### EXERCISE PROMPT
Please take the lines from the one holding "ATOM 181 C CA" through the one holding "ATOM 187 C C" in the data below and copy them exactly.

▬▬▬▬▬▬

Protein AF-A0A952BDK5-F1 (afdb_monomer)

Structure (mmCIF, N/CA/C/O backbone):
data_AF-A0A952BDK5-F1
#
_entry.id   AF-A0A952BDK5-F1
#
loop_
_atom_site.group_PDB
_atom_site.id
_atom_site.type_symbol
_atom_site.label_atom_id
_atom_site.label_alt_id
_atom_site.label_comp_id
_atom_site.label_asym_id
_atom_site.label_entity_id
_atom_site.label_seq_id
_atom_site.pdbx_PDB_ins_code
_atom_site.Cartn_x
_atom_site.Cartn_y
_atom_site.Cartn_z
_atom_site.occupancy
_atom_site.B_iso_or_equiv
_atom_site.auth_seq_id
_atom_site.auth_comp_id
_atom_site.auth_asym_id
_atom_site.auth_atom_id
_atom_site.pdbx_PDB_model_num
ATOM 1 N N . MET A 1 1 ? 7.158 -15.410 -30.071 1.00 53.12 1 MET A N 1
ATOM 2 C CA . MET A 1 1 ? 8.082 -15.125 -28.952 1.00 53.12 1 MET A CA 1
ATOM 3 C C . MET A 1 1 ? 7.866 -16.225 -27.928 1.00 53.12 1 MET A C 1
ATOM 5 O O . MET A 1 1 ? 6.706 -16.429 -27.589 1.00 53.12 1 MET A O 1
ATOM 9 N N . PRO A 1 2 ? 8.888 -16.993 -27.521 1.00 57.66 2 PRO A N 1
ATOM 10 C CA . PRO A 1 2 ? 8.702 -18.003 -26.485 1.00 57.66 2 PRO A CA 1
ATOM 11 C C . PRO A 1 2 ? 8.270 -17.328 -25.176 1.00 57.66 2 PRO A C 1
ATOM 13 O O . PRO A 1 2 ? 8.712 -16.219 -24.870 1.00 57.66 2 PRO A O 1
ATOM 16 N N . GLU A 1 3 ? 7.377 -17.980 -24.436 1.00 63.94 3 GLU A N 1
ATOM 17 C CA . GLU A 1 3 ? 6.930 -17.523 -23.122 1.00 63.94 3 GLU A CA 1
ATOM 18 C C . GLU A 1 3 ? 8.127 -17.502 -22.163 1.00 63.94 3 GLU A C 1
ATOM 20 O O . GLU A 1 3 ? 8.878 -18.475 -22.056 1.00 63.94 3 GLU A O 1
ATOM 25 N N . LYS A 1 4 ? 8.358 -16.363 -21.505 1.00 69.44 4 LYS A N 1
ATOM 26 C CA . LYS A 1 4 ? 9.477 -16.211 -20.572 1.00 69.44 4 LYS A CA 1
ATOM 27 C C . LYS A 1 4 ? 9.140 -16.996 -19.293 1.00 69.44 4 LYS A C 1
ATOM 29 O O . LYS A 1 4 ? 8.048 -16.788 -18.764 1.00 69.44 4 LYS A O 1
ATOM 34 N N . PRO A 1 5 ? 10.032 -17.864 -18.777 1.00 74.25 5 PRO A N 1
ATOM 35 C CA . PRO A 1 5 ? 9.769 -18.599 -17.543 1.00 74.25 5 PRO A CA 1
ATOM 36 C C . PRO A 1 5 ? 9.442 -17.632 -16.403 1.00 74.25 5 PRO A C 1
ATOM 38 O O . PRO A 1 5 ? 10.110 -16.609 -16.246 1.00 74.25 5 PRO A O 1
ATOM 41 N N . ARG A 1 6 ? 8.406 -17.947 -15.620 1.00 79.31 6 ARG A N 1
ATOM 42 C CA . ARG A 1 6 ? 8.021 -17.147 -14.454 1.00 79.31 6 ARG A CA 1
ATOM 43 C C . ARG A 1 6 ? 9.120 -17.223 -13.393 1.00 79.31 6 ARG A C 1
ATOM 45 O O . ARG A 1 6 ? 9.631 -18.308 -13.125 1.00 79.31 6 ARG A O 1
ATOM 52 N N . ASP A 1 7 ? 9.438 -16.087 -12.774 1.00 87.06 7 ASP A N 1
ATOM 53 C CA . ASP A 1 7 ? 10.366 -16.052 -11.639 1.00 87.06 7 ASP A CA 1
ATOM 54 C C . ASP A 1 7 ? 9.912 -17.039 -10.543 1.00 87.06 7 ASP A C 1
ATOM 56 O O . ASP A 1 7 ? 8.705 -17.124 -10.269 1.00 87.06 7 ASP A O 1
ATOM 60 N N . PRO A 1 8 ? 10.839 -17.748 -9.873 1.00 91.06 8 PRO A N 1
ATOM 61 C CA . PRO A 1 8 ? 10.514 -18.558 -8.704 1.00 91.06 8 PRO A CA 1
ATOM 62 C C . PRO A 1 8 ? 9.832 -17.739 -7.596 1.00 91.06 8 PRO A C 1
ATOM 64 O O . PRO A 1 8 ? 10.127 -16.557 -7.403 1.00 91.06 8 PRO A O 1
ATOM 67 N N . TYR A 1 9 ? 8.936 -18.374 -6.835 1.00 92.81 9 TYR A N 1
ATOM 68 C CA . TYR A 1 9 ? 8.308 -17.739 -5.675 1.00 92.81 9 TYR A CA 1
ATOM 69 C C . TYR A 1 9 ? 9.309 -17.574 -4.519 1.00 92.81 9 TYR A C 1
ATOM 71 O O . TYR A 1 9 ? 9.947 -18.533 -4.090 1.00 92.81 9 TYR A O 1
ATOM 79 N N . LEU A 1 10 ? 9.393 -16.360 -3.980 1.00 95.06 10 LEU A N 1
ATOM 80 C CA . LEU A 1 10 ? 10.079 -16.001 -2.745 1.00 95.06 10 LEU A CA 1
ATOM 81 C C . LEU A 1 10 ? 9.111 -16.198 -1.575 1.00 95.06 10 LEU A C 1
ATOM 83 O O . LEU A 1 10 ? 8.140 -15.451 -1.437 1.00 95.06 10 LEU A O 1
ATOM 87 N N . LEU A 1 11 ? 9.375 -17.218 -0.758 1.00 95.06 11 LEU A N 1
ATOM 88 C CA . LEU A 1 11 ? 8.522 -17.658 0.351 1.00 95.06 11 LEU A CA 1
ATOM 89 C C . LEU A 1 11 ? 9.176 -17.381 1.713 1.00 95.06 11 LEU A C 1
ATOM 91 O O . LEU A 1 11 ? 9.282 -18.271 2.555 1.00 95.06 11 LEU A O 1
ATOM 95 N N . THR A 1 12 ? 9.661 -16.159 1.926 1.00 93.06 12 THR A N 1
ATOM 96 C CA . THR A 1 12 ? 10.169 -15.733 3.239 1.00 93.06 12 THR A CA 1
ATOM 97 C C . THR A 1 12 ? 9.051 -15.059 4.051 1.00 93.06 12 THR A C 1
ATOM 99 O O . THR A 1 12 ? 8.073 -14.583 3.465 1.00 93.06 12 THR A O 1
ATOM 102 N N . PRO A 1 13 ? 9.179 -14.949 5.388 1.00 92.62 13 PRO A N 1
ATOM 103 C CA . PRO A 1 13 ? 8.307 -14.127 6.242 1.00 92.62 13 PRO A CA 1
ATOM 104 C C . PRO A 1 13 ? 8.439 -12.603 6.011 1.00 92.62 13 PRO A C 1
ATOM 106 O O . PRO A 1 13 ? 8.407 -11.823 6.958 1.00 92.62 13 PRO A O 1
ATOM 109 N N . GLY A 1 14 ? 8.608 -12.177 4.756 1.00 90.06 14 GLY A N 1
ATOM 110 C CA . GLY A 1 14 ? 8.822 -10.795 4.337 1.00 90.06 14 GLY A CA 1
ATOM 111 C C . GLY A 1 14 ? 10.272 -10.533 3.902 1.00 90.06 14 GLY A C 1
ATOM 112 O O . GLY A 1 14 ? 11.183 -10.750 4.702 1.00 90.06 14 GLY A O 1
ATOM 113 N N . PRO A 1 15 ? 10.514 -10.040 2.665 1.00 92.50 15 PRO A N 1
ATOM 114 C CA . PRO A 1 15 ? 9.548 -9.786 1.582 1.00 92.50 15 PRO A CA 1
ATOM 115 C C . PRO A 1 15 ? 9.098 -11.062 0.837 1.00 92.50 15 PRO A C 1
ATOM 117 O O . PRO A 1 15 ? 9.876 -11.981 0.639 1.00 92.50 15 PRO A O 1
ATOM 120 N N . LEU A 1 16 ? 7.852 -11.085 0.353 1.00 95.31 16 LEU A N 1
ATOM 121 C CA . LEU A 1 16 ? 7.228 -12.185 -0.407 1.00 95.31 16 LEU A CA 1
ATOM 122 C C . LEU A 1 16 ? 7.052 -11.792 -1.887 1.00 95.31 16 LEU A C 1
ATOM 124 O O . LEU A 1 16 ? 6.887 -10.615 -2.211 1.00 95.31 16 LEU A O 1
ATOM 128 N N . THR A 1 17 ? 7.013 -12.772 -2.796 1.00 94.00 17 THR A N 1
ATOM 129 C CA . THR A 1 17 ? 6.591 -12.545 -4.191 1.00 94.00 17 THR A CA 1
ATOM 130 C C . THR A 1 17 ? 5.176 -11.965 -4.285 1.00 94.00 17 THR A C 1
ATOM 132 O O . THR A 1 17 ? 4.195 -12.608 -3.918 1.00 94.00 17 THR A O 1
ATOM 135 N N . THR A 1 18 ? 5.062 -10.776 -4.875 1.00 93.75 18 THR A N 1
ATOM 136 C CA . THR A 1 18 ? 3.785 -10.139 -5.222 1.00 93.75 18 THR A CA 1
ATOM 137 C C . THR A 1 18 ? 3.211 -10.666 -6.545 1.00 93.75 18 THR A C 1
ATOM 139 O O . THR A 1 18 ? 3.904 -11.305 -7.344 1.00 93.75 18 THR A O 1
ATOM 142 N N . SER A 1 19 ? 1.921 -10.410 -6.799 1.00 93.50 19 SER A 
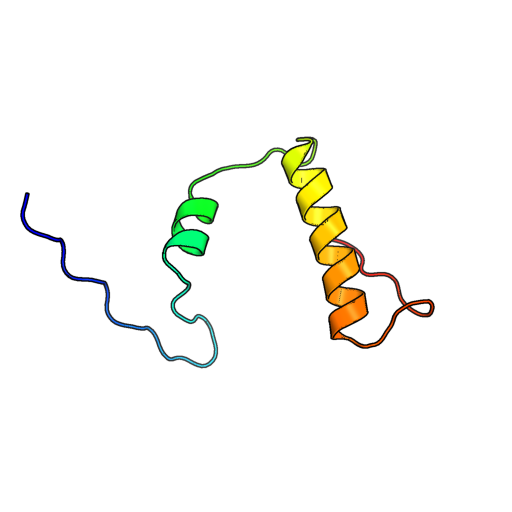N 1
ATOM 143 C CA . SER A 1 19 ? 1.281 -10.761 -8.072 1.00 93.50 19 SER A CA 1
ATOM 144 C C . SER A 1 19 ? 1.869 -9.966 -9.246 1.00 93.50 19 SER A C 1
ATOM 146 O O . SER A 1 19 ? 2.416 -8.877 -9.073 1.00 93.50 19 SER A O 1
ATOM 148 N N . ALA A 1 20 ? 1.691 -10.472 -10.471 1.00 93.25 20 ALA A N 1
ATOM 149 C CA . ALA A 1 20 ? 2.099 -9.756 -11.682 1.00 93.25 20 ALA A CA 1
ATOM 150 C C . ALA A 1 20 ? 1.434 -8.370 -11.798 1.00 93.25 20 ALA A C 1
ATOM 152 O O . ALA A 1 20 ? 2.089 -7.412 -12.195 1.00 93.25 20 ALA A O 1
ATOM 153 N N . SER A 1 21 ? 0.165 -8.245 -11.390 1.00 95.50 21 SER A N 1
ATOM 154 C CA . SER A 1 21 ? -0.557 -6.967 -11.386 1.00 95.50 21 SER A CA 1
ATOM 155 C C . SER A 1 21 ? 0.019 -5.961 -10.389 1.00 95.50 21 SER A C 1
ATOM 157 O O . SER A 1 21 ? 0.124 -4.784 -10.718 1.00 95.50 21 SER A O 1
ATOM 159 N N . VAL A 1 22 ? 0.446 -6.410 -9.203 1.00 95.00 22 VAL A N 1
ATOM 160 C CA . VAL A 1 22 ? 1.115 -5.541 -8.225 1.00 95.00 22 VAL A CA 1
ATOM 161 C C . VAL A 1 22 ? 2.476 -5.098 -8.756 1.00 95.00 22 VAL A C 1
ATOM 163 O O . VAL A 1 22 ? 2.761 -3.906 -8.728 1.00 95.00 22 VAL A O 1
ATOM 166 N N . LYS A 1 23 ? 3.282 -6.015 -9.316 1.00 94.25
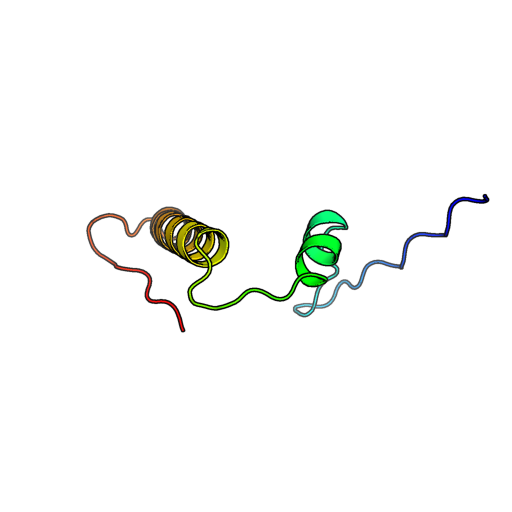 23 LYS A N 1
ATOM 167 C CA . LYS A 1 23 ? 4.564 -5.652 -9.948 1.00 94.25 23 LYS A CA 1
ATOM 168 C C . LYS A 1 23 ? 4.376 -4.622 -11.068 1.00 94.25 23 LYS A C 1
ATOM 170 O O . LYS A 1 23 ? 5.131 -3.663 -11.129 1.00 94.25 23 LYS A O 1
ATOM 175 N N . ALA A 1 24 ? 3.368 -4.796 -11.925 1.00 95.25 24 ALA A N 1
ATOM 176 C CA . ALA A 1 24 ? 3.077 -3.855 -13.006 1.00 95.25 24 ALA A CA 1
ATOM 177 C C . ALA A 1 24 ? 2.666 -2.470 -12.478 1.00 95.25 24 ALA A C 1
ATOM 179 O O . ALA A 1 24 ? 3.138 -1.464 -12.995 1.00 95.25 24 ALA A O 1
ATOM 180 N N . ALA A 1 25 ? 1.846 -2.411 -11.423 1.00 94.69 25 ALA A N 1
ATOM 181 C CA . ALA A 1 25 ? 1.460 -1.148 -10.793 1.00 94.69 25 ALA A CA 1
ATOM 182 C C . ALA A 1 25 ? 2.653 -0.404 -10.163 1.00 94.69 25 ALA A C 1
ATOM 184 O O . ALA A 1 25 ? 2.658 0.822 -10.141 1.00 94.69 25 ALA A O 1
ATOM 185 N N . MET A 1 26 ? 3.672 -1.130 -9.685 1.00 94.56 26 MET A N 1
ATOM 186 C CA . MET A 1 26 ? 4.899 -0.546 -9.123 1.00 94.56 26 MET A CA 1
ATOM 187 C C . MET A 1 26 ? 5.814 0.102 -10.172 1.00 94.56 26 MET A C 1
ATOM 189 O O . MET A 1 26 ? 6.736 0.812 -9.792 1.00 94.56 26 MET A O 1
ATOM 193 N N . LEU A 1 27 ? 5.593 -0.135 -11.471 1.00 96.88 27 LEU A N 1
ATOM 194 C CA . LEU A 1 27 ? 6.366 0.497 -12.551 1.00 96.88 27 LEU A CA 1
ATOM 195 C C . LEU A 1 27 ? 5.897 1.926 -12.869 1.00 96.88 27 LEU A C 1
ATOM 197 O O . LEU A 1 27 ? 6.392 2.526 -13.821 1.00 96.88 27 LEU A O 1
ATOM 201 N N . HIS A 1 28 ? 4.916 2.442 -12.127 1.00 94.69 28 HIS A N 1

▬▬▬▬▬▬

### TASK ANSWER
ATOM 181 C CA . ALA A 1 25 ? 1.460 -1.148 -10.793 1.00 94.69 25 ALA A CA 1
ATOM 182 C C . ALA A 1 25 ? 2.653 -0.404 -10.163 1.00 94.69 25 ALA A C 1
ATOM 184 O O . ALA A 1 25 ? 2.658 0.822 -10.141 1.00 94.69 25 ALA A O 1
ATOM 185 N N . MET A 1 26 ? 3.672 -1.130 -9.685 1.00 94.56 26 MET A N 1
ATOM 186 C CA . MET A 1 26 ? 4.899 -0.546 -9.123 1.00 94.56 26 MET A CA 1
ATOM 187 C C . MET A 1 26 ? 5.814 0.102 -10.172 1.00 94.56 26 MET A C 1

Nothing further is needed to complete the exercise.